[Opening Supplied data section]

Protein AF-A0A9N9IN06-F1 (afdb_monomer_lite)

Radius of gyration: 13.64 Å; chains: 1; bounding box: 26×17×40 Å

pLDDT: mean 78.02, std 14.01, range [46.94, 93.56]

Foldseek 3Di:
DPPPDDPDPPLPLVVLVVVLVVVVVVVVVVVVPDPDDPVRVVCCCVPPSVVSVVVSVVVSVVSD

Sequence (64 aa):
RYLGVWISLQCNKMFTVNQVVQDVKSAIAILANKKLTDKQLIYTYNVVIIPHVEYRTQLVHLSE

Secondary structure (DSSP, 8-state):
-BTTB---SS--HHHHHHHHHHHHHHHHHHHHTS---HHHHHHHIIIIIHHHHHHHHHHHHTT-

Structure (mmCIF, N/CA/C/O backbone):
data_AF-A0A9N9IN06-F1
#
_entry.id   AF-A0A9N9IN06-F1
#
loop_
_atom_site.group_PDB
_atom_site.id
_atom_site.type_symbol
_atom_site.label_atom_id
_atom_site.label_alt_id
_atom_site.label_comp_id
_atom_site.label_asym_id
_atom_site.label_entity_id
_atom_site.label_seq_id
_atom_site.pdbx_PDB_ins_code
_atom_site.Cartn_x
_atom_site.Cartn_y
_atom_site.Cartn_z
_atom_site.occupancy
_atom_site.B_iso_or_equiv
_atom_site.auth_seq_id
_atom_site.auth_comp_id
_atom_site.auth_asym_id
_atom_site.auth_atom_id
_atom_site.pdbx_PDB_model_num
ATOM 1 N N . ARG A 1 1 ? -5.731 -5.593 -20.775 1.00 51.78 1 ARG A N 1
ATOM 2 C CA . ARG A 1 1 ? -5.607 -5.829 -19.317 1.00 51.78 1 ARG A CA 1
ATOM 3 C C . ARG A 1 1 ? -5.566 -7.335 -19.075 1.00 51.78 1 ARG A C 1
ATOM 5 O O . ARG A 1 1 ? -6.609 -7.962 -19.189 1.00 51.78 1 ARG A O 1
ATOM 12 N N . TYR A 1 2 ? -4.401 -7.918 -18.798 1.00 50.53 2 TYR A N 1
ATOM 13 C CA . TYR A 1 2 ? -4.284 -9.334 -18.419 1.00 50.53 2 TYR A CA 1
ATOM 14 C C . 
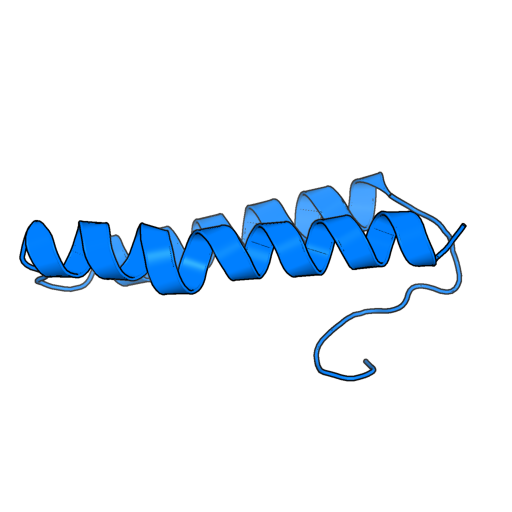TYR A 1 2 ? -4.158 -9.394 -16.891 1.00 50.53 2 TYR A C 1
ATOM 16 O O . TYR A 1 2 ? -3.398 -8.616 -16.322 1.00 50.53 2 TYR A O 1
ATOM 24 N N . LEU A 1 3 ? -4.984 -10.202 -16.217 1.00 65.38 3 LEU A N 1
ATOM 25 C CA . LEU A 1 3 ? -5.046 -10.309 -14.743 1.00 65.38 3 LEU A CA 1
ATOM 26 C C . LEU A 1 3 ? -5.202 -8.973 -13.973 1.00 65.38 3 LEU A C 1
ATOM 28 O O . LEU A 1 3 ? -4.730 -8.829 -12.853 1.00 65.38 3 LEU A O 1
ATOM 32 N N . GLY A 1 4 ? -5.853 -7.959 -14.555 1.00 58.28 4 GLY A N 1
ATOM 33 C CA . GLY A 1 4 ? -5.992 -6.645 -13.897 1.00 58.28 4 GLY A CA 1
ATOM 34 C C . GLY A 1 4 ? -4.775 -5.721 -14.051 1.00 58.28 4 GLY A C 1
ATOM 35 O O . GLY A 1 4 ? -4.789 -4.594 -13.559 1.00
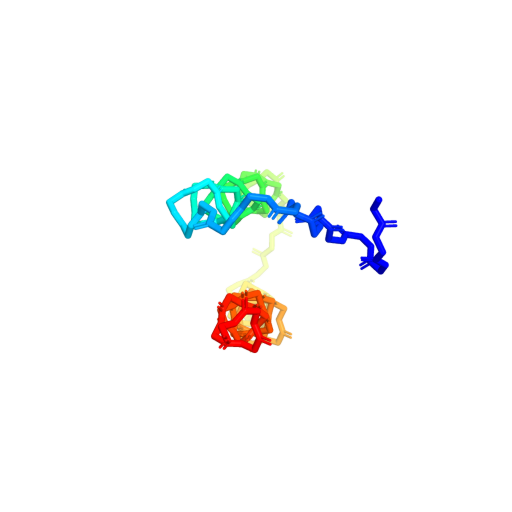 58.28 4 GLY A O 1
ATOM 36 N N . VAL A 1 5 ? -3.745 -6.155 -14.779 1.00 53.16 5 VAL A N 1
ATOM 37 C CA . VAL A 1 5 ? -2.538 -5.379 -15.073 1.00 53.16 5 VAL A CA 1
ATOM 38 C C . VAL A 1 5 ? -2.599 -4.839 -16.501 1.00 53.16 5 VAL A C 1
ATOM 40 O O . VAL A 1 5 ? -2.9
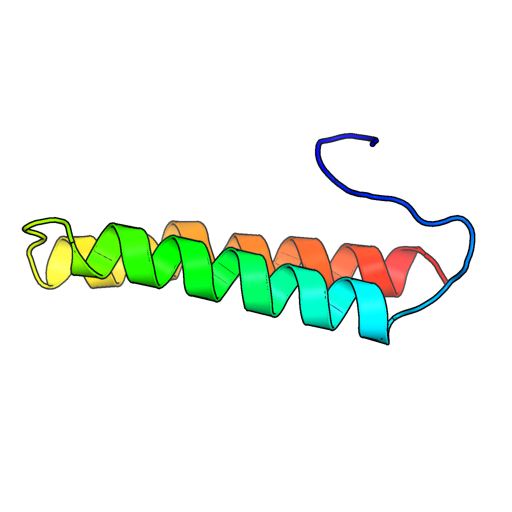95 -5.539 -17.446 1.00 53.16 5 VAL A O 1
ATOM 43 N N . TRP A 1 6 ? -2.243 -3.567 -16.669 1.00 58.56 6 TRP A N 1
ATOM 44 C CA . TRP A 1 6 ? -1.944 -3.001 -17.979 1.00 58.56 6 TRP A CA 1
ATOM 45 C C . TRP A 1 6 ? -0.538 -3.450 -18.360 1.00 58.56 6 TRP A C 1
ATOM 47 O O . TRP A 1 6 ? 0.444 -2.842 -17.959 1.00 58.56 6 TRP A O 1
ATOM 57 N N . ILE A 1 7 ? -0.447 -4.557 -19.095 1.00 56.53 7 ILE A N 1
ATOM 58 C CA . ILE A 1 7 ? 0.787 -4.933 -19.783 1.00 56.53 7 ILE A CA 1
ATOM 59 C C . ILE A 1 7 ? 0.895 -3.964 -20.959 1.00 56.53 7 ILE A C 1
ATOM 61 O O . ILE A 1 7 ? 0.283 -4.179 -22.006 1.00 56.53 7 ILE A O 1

[Closing Supplied data section]

What to do:
Produce a verbatim copy of all records, minus pictures.

Answer to this exercise:
Protein AF-A0A9N9IN06-F1 (afdb_monomer_lite)

Radius of gyration: 13.64 Å; chains: 1; bounding box: 26×17×40 Å

pLDDT: mean 78.02, std 14.01, range [46.94, 93.56]

Foldseek 3Di:
DPPPDDPDPPLPLVVLVVVLVVVVVVVVVVVVPDPDDPVRVVCCCVPPSVVSVVVSVVVSVVSD

Sequence (64 aa):
RYLGVWISLQCNKMFTVNQVVQDVKSAIAILANKKLTDKQLIYTYNVVIIPHVEYRTQLVHLSE

Secondary structure (DSSP, 8-state):
-BTTB---SS--HHHHHHHHHHHHHHHHHHHHTS---HHHHHHHIIIIIHHHHHHHHHHHHTT-

Structure (mmCIF, N/CA/C/O backbone):
data_AF-A0A9N9IN06-F1
#
_entry.id   AF-A0A9N9IN06-F1
#
loop_
_atom_site.group_PDB
_atom_site.id
_atom_site.type_symbol
_atom_site.label_atom_id
_atom_site.label_alt_id
_atom_site.label_comp_id
_atom_site.label_asym_id
_atom_site.label_entity_id
_atom_site.label_seq_id
_atom_site.pdbx_PDB_ins_code
_atom_site.Cartn_x
_atom_site.Cartn_y
_atom_site.Cartn_z
_atom_site.occupancy
_atom_site.B_iso_or_equiv
_atom_site.auth_seq_id
_atom_site.auth_comp_id
_atom_site.auth_asym_id
_atom_site.auth_atom_id
_atom_site.pdbx_PDB_model_num
ATOM 1 N N . ARG A 1 1 ? -5.731 -5.593 -20.775 1.00 51.78 1 ARG A N 1
ATOM 2 C CA . ARG A 1 1 ? -5.607 -5.829 -19.317 1.00 51.78 1 ARG A CA 1
ATOM 3 C C . ARG A 1 1 ? -5.566 -7.335 -19.075 1.00 51.78 1 ARG A C 1
ATOM 5 O O . ARG A 1 1 ? -6.609 -7.962 -19.189 1.00 51.78 1 ARG A O 1
ATOM 12 N N . TYR A 1 2 ? -4.401 -7.918 -18.798 1.00 50.53 2 TYR A N 1
ATOM 13 C CA . TYR A 1 2 ? -4.284 -9.334 -18.419 1.00 50.53 2 TYR A CA 1
ATOM 14 C C . 
TYR A 1 2 ? -4.158 -9.394 -16.891 1.00 50.53 2 TYR A C 1
ATOM 16 O O . TYR A 1 2 ? -3.398 -8.616 -16.322 1.00 50.53 2 TYR A O 1
ATOM 24 N N . LEU A 1 3 ? -4.984 -10.202 -16.217 1.00 65.38 3 LEU A N 1
ATOM 25 C CA . LEU A 1 3 ? -5.046 -10.309 -14.743 1.00 65.38 3 LEU A CA 1
ATOM 26 C C . LEU A 1 3 ? -5.202 -8.973 -13.973 1.00 65.38 3 LEU A C 1
ATOM 28 O O . LEU A 1 3 ? -4.730 -8.829 -12.853 1.00 65.38 3 LEU A O 1
ATOM 32 N N . GLY A 1 4 ? -5.853 -7.959 -14.555 1.00 58.28 4 GLY A N 1
ATOM 33 C CA . GLY A 1 4 ? -5.992 -6.645 -13.897 1.00 58.28 4 GLY A CA 1
ATOM 34 C C . GLY A 1 4 ? -4.775 -5.721 -14.051 1.00 58.28 4 GLY A C 1
ATOM 35 O O . GLY A 1 4 ? -4.789 -4.594 -13.559 1.00
 58.28 4 GLY A O 1
ATOM 36 N N . VAL A 1 5 ? -3.745 -6.155 -14.779 1.00 53.16 5 VAL A N 1
ATOM 37 C CA . VAL A 1 5 ? -2.538 -5.379 -15.073 1.00 53.16 5 VAL A CA 1
ATOM 38 C C . VAL A 1 5 ? -2.599 -4.839 -16.501 1.00 53.16 5 VAL A C 1
ATOM 40 O O . VAL A 1 5 ? -2.9
95 -5.539 -17.446 1.00 53.16 5 VAL A O 1
ATOM 43 N N . TRP A 1 6 ? -2.243 -3.567 -16.669 1.00 58.56 6 TRP A N 1
ATOM 44 C CA . TRP A 1 6 ? -1.944 -3.001 -17.979 1.00 58.56 6 TRP A CA 1
ATOM 45 C C . TRP A 1 6 ? -0.538 -3.450 -18.360 1.00 58.56 6 TRP A C 1
ATOM 47 O O . TRP A 1 6 ? 0.444 -2.842 -17.959 1.00 58.56 6 TRP A O 1
ATOM 57 N N . ILE A 1 7 ? -0.447 -4.557 -19.095 1.00 56.53 7 ILE A N 1
ATOM 58 C CA . ILE A 1 7 ? 0.787 -4.933 -19.783 1.00 56.53 7 ILE A CA 1
ATOM 59 C C . ILE A 1 7 ? 0.895 -3.964 -20.959 1.00 56.53 7 ILE A C 1
ATOM 61 O O . ILE A 1 7 ? 0.283 -4.179 -22.006 1.00 56.53 7 ILE A O 1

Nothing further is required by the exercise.